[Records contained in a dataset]
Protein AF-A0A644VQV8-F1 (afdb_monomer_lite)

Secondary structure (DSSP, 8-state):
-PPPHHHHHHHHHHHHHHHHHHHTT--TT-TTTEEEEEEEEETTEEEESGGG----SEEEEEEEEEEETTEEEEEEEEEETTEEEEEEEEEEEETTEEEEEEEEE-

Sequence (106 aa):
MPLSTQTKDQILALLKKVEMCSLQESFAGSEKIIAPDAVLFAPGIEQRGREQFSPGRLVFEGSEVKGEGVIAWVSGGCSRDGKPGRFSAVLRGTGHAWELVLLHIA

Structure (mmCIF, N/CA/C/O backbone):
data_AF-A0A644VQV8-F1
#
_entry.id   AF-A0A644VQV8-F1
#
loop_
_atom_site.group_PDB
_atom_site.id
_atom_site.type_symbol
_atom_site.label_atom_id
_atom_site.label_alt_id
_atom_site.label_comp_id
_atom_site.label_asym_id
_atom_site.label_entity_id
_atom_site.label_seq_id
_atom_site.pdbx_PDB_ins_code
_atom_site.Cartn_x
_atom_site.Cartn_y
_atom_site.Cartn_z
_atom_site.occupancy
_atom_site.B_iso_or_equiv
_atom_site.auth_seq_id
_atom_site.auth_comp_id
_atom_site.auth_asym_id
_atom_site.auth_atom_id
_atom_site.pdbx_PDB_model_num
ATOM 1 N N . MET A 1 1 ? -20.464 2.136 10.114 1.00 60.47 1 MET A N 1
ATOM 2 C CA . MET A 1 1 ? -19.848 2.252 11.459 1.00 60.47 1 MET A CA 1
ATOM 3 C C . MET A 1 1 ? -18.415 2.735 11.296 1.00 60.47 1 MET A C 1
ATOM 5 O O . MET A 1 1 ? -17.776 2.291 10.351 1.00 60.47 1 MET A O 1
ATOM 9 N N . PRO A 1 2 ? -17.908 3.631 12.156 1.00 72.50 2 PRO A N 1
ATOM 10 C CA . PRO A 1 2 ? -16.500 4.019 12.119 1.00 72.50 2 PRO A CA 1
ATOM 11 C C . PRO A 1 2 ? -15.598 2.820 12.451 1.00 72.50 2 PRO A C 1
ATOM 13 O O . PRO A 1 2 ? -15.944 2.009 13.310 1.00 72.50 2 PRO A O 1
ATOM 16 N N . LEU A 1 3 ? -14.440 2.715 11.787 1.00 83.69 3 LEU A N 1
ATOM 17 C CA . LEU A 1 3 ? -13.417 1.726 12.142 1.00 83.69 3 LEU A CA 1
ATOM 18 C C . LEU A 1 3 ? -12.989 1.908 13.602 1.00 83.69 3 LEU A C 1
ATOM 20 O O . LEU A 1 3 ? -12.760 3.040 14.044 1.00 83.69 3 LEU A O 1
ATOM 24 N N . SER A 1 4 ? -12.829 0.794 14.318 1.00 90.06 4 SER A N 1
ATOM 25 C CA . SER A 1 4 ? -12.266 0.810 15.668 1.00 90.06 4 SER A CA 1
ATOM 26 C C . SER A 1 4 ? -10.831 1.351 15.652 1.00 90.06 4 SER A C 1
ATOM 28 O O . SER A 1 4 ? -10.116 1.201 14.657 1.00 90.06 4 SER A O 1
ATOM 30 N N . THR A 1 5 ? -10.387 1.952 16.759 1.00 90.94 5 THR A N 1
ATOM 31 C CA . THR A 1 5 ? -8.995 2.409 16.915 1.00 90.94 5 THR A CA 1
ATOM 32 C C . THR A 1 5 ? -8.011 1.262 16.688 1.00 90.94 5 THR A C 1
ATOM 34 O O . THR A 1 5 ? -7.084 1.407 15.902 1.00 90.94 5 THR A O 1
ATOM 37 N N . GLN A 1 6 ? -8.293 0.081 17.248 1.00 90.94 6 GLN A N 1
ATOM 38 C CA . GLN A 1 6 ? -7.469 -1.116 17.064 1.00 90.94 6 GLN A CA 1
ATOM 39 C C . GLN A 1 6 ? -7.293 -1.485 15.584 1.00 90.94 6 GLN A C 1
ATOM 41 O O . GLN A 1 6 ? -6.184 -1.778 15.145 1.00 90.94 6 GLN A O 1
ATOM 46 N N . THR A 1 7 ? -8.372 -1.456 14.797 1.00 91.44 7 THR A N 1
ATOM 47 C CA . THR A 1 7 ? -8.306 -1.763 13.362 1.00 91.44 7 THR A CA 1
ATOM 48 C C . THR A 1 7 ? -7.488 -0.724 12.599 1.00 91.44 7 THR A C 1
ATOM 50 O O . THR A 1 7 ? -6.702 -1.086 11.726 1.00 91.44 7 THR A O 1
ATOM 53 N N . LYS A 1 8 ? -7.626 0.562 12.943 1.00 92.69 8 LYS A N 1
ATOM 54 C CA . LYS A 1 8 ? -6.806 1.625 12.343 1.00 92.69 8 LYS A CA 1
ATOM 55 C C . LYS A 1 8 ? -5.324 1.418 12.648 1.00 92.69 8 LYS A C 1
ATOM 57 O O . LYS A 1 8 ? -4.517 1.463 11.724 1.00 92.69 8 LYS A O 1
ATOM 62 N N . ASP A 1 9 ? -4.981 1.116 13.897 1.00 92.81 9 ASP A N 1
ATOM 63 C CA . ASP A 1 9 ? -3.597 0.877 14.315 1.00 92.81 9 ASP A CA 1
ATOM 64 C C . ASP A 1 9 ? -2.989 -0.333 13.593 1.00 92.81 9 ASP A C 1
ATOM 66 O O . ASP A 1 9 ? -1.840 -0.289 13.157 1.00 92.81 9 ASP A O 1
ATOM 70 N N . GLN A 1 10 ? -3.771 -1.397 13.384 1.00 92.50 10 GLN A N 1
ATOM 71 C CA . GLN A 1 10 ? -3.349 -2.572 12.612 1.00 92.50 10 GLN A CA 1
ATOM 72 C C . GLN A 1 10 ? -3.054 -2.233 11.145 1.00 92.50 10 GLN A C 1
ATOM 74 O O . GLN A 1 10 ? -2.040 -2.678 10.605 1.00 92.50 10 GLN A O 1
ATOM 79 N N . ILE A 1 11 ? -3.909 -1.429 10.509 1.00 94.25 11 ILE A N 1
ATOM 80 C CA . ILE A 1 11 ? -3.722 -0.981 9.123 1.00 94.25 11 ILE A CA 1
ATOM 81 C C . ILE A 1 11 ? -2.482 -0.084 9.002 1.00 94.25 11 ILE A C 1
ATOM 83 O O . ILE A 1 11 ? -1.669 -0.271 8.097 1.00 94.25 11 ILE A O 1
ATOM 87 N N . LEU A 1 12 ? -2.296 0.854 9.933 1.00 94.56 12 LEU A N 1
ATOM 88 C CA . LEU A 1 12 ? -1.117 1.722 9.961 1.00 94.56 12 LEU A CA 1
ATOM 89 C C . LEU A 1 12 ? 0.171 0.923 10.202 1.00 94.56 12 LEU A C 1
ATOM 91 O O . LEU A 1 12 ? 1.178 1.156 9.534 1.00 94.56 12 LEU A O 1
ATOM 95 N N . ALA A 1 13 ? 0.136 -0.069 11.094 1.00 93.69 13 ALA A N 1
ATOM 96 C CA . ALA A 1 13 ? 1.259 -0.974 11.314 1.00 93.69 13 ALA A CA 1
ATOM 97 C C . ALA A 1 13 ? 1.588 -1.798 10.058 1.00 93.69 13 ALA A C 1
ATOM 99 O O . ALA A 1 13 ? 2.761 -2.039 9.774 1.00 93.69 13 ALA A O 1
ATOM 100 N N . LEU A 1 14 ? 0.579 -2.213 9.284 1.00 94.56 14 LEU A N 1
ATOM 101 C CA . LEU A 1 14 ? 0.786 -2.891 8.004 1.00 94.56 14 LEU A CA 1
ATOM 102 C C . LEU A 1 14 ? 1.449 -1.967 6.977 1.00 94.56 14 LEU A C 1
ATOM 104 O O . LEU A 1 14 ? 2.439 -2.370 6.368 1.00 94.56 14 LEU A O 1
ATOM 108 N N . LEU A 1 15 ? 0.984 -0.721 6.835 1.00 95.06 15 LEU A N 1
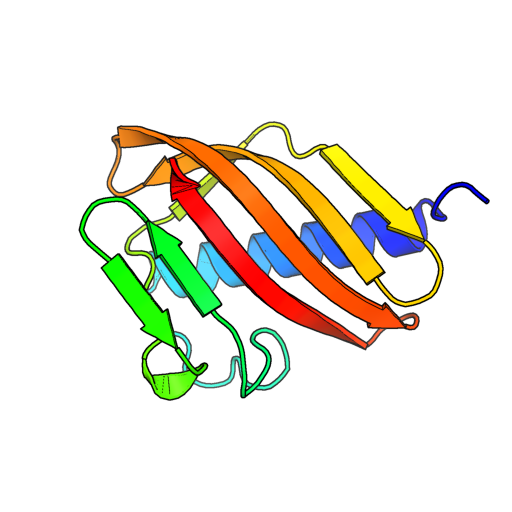ATOM 109 C CA . LEU A 1 15 ? 1.634 0.264 5.961 1.00 95.06 15 LEU A CA 1
ATOM 110 C C . LEU A 1 15 ? 3.087 0.511 6.361 1.00 95.06 15 LEU A C 1
ATOM 112 O O . LEU A 1 15 ? 3.961 0.554 5.500 1.00 95.06 15 LEU A O 1
ATOM 116 N N . LYS A 1 16 ? 3.376 0.574 7.664 1.00 94.75 16 LYS A N 1
ATOM 117 C CA . LYS A 1 16 ? 4.755 0.698 8.144 1.00 94.75 16 LYS A CA 1
ATOM 118 C C . LYS A 1 16 ? 5.616 -0.509 7.762 1.00 94.75 16 LYS A C 1
ATOM 120 O O . LYS A 1 16 ? 6.794 -0.342 7.465 1.00 94.75 16 LYS A O 1
ATOM 125 N N . LYS A 1 17 ? 5.056 -1.722 7.724 1.00 94.19 17 LYS A N 1
ATOM 126 C CA . LYS A 1 17 ? 5.779 -2.903 7.223 1.00 94.19 17 LYS A CA 1
ATOM 127 C C . LYS A 1 17 ? 6.060 -2.814 5.726 1.00 94.19 17 LYS A C 1
ATOM 129 O O . LYS A 1 17 ? 7.179 -3.111 5.328 1.00 94.19 17 LYS A O 1
ATOM 134 N N . VAL A 1 18 ? 5.092 -2.365 4.922 1.00 94.69 18 VAL A N 1
ATOM 135 C CA . VAL A 1 18 ? 5.298 -2.112 3.482 1.00 94.69 18 VAL A CA 1
ATOM 136 C C . VAL A 1 18 ? 6.426 -1.104 3.277 1.00 94.69 18 VAL A C 1
ATOM 138 O O . VAL A 1 18 ? 7.313 -1.339 2.463 1.00 94.69 18 VAL A O 1
ATOM 141 N N . GLU A 1 19 ? 6.432 -0.027 4.064 1.00 95.00 19 GLU A N 1
ATOM 142 C CA . GLU A 1 19 ? 7.499 0.973 4.068 1.00 95.00 19 GLU A CA 1
ATOM 143 C C . GLU A 1 19 ? 8.869 0.338 4.338 1.00 95.00 19 GLU A C 1
ATOM 145 O O . GLU A 1 19 ? 9.790 0.485 3.538 1.00 95.00 19 GLU A O 1
ATOM 150 N N . MET A 1 20 ? 8.996 -0.442 5.416 1.00 94.12 20 MET A N 1
ATOM 151 C CA . MET A 1 20 ? 10.251 -1.116 5.766 1.00 94.12 20 MET A CA 1
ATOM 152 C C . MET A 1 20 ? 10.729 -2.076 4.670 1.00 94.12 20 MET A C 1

**What is required**
Taking the records from the top, repeat each line exactly until you have repeated the line that contains "ATOM 1 N N .".

**Answer space**
Protein AF-A0A644VQV8-F1 (afdb_monomer_lite)

Secondary structure (DSSP, 8-state):
-PPPHHHHHHHHHHHHHHHHHHHTT--TT-TTTEEEEEEEEETTEEEESGGG----SEEEEEEEEEEETTEEEEEEEEEETTEEEEEEEEEEEETTEEEEEEEEE-

Sequence (106 aa):
MPLSTQTKDQILALLKKVEMCSLQESFAGSEKIIAPDAVLFAPGIEQRGREQFSPGRLVFEGSEVKGEGVIAWVSGGCSRDGKPGRFSAVLRGTGHAWELVLLHIA

Structure (mmCIF, N/CA/C/O backbone):
data_AF-A0A644VQV8-F1
#
_entry.id   AF-A0A644VQV8-F1
#
loop_
_atom_site.group_PDB
_atom_site.id
_atom_site.type_symbol
_atom_site.label_atom_id
_atom_site.label_alt_id
_atom_site.label_comp_id
_atom_site.label_asym_id
_atom_site.label_entity_id
_atom_site.label_seq_id
_atom_site.pdbx_PDB_ins_code
_atom_site.Cartn_x
_atom_site.Cartn_y
_atom_site.Cartn_z
_atom_site.occupancy
_atom_site.B_iso_or_equiv
_atom_site.auth_seq_id
_atom_site.auth_comp_id
_atom_site.auth_asym_id
_atom_site.auth_atom_id
_atom_site.pdbx_PDB_model_num
ATOM 1 N N . MET A 1 1 ? -20.464 2.136 10.114 1.00 60.47 1 MET A N 1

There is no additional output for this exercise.